The Africatown Connections Blueway, along 10 miles of the Chickasaw Creek ending at Africatown USA State Park in Prichard, Alabama, is being developed as a cultural and recreational treasure. The first phase of the project is completed: identifying the 15 sites that will form the Blueway. There are plans for a visitor center, a tech center, water- based activities and two museums, one of which would highlight Benin, its contributions, traditions, and society. Beyond tourism, the Alliance Institute hopes to establish strong commercial and cultural ties between Benin and Africatown.

Africatown Connections Blueway
This will be among the first of the sustainable local-to-global projects honoring the Decade for People of African Descent.

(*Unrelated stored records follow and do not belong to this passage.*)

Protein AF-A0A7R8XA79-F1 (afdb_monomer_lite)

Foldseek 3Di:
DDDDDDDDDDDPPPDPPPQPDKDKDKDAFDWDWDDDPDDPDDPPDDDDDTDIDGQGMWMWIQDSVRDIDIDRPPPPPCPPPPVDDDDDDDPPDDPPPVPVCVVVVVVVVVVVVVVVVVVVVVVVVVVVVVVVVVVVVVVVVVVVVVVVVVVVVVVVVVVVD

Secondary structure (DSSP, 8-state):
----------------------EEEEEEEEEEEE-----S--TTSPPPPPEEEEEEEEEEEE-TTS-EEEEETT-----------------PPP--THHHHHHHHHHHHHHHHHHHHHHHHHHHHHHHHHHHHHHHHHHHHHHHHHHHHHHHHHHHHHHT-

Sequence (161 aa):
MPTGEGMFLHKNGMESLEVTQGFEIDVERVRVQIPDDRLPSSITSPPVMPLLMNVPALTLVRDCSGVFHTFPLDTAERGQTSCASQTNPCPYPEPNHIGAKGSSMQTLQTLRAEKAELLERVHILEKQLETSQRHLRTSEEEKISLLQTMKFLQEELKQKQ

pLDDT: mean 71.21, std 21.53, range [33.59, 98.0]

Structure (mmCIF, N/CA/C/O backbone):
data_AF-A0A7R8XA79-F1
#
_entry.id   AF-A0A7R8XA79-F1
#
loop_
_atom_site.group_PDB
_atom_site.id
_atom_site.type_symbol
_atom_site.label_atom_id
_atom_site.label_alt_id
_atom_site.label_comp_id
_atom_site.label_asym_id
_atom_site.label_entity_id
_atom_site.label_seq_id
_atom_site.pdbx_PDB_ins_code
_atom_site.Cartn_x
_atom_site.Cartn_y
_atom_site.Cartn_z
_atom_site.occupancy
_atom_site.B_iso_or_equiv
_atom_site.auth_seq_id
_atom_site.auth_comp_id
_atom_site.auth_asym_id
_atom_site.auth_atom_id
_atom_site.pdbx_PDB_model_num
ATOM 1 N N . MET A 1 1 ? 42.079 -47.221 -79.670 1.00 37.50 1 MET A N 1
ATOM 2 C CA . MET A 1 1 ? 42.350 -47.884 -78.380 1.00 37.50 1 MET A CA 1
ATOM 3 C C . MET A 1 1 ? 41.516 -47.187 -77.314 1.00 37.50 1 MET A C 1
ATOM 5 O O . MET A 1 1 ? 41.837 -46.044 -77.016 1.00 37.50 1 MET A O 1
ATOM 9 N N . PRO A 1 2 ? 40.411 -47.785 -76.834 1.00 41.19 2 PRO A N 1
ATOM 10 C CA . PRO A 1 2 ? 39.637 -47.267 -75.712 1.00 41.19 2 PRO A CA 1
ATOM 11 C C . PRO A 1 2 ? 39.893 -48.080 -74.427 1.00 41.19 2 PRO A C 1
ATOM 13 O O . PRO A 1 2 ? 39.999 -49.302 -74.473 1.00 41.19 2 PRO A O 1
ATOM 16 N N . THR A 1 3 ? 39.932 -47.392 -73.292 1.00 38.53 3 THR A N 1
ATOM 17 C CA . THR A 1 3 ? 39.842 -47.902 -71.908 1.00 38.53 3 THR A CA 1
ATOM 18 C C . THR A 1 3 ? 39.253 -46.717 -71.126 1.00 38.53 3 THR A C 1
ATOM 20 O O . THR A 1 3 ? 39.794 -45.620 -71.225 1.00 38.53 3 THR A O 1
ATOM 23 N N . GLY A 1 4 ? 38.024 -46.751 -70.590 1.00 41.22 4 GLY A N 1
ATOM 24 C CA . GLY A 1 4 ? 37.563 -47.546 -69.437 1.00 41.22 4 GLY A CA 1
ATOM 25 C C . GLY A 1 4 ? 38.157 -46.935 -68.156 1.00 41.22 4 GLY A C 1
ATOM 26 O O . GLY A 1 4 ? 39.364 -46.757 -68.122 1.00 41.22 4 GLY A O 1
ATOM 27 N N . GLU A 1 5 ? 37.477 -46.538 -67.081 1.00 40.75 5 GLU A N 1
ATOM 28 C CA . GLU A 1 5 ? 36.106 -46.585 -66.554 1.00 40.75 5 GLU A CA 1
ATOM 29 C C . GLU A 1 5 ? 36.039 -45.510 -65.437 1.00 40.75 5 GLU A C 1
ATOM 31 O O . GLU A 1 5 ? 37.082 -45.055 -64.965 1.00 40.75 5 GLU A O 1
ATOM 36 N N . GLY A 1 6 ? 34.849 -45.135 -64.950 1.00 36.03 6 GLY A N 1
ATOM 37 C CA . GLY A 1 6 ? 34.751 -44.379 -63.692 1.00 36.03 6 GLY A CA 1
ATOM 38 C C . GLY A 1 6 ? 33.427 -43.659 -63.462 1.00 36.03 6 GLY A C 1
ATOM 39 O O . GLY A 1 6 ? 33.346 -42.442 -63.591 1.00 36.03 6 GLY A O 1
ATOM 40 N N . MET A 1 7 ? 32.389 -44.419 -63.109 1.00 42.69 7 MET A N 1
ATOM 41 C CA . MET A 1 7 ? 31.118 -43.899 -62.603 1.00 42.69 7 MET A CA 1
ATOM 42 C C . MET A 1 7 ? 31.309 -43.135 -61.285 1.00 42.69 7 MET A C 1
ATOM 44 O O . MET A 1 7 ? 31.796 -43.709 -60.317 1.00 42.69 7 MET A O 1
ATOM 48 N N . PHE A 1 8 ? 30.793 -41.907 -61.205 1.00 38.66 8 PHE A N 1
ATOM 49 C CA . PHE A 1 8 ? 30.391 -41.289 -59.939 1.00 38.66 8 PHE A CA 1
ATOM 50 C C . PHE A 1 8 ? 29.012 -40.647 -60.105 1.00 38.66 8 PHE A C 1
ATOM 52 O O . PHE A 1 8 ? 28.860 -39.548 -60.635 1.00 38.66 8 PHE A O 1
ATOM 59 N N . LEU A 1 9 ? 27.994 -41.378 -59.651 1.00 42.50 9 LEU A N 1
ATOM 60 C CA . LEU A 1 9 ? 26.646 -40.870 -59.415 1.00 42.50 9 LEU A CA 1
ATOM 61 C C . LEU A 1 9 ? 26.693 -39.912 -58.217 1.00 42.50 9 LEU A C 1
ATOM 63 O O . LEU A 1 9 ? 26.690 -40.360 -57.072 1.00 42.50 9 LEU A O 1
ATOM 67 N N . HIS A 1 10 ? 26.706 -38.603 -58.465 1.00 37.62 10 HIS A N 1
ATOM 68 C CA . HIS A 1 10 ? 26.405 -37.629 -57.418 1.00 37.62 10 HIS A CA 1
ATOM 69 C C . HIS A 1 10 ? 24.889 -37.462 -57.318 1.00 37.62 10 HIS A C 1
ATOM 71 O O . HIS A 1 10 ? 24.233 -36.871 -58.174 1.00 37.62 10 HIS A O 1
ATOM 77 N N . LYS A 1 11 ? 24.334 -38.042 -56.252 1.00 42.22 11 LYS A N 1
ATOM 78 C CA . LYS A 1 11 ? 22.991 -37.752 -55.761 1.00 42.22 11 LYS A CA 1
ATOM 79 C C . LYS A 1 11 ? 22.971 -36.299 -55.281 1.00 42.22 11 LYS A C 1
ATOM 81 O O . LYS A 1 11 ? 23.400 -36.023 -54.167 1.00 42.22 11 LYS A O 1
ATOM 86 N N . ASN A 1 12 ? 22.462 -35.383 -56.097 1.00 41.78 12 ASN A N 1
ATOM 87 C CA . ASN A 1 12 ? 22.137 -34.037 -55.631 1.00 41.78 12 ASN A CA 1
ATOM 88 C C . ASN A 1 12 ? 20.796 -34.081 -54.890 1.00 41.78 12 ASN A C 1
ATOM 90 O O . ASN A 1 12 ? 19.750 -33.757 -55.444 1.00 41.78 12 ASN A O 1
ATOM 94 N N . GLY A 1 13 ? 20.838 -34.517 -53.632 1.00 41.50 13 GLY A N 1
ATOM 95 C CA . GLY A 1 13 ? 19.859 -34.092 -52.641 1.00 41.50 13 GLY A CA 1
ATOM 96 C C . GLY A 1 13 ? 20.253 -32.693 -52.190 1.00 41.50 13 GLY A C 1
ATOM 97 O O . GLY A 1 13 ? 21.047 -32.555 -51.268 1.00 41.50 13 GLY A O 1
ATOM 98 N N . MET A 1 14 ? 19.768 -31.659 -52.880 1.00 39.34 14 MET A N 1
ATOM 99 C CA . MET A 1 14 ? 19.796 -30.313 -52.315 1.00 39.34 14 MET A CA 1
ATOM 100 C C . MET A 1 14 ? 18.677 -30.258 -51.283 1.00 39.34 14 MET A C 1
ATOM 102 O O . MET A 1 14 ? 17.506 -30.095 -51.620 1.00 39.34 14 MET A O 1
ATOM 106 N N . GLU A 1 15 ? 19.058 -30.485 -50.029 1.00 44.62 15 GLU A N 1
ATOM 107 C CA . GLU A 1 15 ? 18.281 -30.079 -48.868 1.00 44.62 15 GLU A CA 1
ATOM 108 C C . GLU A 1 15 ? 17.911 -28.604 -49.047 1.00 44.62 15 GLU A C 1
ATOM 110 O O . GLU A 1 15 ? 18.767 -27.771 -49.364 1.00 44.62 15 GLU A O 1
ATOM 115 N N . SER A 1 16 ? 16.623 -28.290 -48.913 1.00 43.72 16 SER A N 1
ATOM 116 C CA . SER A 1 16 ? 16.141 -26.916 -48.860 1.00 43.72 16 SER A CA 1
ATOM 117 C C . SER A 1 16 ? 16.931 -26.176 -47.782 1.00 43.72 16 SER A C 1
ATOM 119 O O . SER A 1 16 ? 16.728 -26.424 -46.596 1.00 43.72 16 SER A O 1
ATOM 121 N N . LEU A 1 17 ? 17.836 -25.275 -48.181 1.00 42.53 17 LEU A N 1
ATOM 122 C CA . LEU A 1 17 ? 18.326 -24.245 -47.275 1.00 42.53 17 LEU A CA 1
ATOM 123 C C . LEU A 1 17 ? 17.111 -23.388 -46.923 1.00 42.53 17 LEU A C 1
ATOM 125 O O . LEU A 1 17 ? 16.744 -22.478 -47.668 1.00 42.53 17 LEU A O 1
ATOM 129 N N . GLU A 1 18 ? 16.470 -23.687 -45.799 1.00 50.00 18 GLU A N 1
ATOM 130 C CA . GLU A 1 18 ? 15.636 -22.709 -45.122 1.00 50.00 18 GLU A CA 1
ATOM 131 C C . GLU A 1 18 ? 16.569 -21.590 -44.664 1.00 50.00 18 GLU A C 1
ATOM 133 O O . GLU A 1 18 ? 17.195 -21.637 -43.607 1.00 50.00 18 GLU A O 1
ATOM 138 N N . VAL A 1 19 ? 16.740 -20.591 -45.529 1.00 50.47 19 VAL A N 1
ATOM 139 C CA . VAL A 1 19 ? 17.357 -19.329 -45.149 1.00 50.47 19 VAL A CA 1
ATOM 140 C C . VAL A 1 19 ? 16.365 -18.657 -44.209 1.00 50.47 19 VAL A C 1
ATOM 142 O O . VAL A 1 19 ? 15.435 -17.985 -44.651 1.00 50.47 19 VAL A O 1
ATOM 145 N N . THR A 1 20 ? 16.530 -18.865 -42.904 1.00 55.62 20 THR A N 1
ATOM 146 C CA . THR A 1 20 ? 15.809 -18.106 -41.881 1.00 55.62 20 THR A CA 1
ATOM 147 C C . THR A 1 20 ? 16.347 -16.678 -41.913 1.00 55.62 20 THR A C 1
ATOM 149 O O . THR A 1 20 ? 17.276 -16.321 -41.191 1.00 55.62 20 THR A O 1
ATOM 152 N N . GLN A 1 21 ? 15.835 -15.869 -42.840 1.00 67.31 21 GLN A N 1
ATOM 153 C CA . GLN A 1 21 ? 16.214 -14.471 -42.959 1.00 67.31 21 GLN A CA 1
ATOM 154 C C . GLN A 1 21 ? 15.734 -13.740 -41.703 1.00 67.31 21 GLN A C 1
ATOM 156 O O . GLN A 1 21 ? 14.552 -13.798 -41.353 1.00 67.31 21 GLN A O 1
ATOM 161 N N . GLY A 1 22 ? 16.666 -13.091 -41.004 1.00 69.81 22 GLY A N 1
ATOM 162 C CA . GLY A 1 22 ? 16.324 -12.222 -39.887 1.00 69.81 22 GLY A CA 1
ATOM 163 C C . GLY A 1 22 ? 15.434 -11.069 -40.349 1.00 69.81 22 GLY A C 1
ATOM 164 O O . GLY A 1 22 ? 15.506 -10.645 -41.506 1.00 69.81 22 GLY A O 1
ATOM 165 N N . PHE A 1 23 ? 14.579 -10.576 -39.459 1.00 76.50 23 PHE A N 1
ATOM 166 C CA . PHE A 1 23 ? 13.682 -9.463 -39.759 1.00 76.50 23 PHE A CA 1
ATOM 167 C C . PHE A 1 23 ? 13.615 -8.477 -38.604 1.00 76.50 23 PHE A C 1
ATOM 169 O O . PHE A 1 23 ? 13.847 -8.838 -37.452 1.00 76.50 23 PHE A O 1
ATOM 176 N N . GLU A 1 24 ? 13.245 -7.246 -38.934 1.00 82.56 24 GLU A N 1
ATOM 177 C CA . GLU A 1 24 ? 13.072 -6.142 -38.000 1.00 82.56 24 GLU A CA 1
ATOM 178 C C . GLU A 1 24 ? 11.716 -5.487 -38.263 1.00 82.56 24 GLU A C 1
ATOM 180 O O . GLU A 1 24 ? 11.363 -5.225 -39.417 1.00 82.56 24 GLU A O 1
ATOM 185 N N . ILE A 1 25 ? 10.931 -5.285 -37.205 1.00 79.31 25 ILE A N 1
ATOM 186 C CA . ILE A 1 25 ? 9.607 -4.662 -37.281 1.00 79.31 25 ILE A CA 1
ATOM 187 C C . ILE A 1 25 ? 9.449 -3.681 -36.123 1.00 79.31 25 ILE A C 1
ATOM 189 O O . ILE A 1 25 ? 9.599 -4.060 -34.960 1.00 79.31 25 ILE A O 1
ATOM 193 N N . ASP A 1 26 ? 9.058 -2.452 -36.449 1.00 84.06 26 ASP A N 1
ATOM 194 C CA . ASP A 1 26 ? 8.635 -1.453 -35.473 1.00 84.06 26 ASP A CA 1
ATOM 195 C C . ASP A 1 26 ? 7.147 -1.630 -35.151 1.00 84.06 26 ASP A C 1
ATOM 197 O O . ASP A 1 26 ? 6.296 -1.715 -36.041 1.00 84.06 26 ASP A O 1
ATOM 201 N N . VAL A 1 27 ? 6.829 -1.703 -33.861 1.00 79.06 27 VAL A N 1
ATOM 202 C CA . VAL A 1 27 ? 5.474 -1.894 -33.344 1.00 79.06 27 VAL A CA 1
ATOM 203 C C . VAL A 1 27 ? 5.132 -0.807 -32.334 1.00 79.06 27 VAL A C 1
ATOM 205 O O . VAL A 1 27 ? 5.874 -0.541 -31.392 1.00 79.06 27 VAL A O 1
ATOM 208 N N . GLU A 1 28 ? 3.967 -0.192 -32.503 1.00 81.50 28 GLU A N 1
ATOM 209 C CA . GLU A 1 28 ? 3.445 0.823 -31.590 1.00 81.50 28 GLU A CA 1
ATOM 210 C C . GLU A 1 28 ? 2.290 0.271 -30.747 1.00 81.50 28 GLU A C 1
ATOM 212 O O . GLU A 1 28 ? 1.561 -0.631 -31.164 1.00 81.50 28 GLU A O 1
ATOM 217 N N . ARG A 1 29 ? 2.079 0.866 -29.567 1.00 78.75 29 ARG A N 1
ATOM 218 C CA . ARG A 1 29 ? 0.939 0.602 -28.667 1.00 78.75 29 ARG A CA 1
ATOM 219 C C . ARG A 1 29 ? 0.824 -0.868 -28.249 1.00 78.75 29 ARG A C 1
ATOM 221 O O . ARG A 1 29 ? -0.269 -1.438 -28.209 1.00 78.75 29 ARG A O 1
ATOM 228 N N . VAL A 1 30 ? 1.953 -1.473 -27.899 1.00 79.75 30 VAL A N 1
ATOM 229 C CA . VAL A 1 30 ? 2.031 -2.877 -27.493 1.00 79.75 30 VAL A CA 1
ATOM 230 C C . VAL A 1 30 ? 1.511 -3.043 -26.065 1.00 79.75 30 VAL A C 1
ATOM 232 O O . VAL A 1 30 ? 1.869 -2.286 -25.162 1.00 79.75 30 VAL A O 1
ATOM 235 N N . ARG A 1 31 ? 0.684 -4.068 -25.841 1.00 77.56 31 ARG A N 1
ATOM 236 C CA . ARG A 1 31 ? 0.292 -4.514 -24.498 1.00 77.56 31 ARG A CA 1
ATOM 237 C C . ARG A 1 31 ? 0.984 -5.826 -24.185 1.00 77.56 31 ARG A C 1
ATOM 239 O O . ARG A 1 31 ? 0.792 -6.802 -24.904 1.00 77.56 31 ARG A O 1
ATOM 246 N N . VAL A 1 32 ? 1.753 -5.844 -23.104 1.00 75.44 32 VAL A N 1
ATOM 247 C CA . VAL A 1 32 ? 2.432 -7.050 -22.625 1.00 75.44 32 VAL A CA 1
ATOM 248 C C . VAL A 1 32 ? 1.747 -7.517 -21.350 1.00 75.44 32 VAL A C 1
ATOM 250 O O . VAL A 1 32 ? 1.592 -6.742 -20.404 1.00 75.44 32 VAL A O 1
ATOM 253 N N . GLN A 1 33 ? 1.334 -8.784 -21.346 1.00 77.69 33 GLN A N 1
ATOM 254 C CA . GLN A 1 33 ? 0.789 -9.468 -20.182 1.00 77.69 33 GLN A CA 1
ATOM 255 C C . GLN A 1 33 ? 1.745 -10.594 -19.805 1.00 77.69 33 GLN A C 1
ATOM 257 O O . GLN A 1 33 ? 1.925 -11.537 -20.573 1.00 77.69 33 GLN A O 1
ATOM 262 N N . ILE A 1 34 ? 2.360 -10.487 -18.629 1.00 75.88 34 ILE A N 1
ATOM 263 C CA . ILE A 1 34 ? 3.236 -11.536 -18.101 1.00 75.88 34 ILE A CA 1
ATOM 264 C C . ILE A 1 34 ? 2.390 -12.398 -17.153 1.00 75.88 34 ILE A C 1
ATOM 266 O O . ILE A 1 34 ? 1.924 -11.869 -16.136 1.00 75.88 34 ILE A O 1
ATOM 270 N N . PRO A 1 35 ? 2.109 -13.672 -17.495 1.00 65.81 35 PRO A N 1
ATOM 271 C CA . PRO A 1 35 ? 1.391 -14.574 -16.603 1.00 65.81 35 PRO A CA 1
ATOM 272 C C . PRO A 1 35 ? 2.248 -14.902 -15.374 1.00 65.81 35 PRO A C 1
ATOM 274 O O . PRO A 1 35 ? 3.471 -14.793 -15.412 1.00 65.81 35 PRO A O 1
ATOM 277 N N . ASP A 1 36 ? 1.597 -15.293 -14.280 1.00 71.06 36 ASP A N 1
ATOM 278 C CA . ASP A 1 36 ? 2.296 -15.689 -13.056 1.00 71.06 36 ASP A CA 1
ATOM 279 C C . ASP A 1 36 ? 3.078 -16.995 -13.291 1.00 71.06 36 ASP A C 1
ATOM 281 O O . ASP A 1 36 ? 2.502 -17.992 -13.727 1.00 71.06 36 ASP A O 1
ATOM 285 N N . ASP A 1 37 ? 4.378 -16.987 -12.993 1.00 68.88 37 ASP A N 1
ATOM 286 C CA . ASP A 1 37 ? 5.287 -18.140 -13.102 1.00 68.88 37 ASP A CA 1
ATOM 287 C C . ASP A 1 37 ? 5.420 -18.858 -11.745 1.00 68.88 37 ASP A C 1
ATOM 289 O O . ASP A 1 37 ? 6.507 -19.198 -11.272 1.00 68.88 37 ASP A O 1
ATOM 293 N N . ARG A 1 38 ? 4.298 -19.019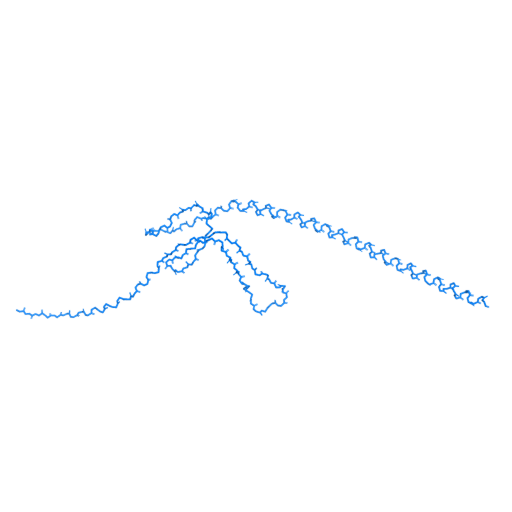 -11.031 1.00 63.34 38 ARG A N 1
ATOM 294 C CA . ARG A 1 38 ? 4.279 -19.746 -9.756 1.00 63.34 38 ARG A CA 1
ATOM 295 C C . ARG A 1 38 ? 4.112 -21.241 -9.980 1.00 63.34 38 ARG A C 1
ATOM 297 O O . ARG A 1 38 ? 3.188 -21.700 -10.647 1.00 63.34 38 ARG A O 1
ATOM 304 N N . LEU A 1 39 ? 4.946 -22.012 -9.282 1.00 63.97 39 LEU A N 1
ATOM 305 C CA . LEU A 1 39 ? 4.704 -23.434 -9.058 1.00 63.97 39 LEU A CA 1
ATOM 306 C C . LEU A 1 39 ? 3.358 -23.617 -8.319 1.00 63.97 39 LEU A C 1
ATOM 308 O O . LEU A 1 39 ? 3.068 -22.841 -7.402 1.00 63.97 39 LEU A O 1
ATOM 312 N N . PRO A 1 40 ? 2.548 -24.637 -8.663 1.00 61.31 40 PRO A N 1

In 2018, the sunken slave ship Clotilda was discovered in the Bay of Mobile, Alabama, described and pictured in a National Geographic magazine. Its last journey carried hostages from what is now Benin to this southern port in the midst of the American Civil War.  By the late 1860’s, these Benin refugees had come together to found the free Africatown settlement where they spoke Yoruba and kept their native customs for decades. Africatown is now recognized as a historical monument. 

On a warm July evening at the Maison 10 gallery in New York, a diverse group of supporters celebrated the newly announced collaboration between the Alliance Institute and National Geographic around Africatown Connections on the Blueway — and the discovery of the Clotilda.

Michael “President” Anderson, CEO of MPAC SOLUTIONS
Jessica Norwood and Steve Bradberry
Jessica Norwood, Emerging Change-Makers and Runway Project, descendant of Africatown founders, and Steve Bradberry, Director of the Alliance Institute.
Iva Kaufman and Mirriam Omala-Gauvin
Iva Kaufman, of Iva Kaufman Associates, and Mirriam Omala-Gauvin, Adviser for the African Union to the UN

Ms. Myrina Amoussouga, Counsul General of Benin, represented her country at the celebration:

The Government of Benin welcomes this initiative to write a new history of trade based on human dignity between Africa and America and invites you to also celebrate the spiritual memory of its sons who left without return….

The last slave ship Clotilda with 110 slaves on board was one of the few to connect Benin directly to America without passing through the island of Gorée in Senegal, and as a promise, brings us together this evening, 159 years later.

It is therefore with emotion that I join you in celebrating the collaboration of the Alliance Institute and National Geographic on this Africatown project to rewrite a more pleasant trade history between America and Africa.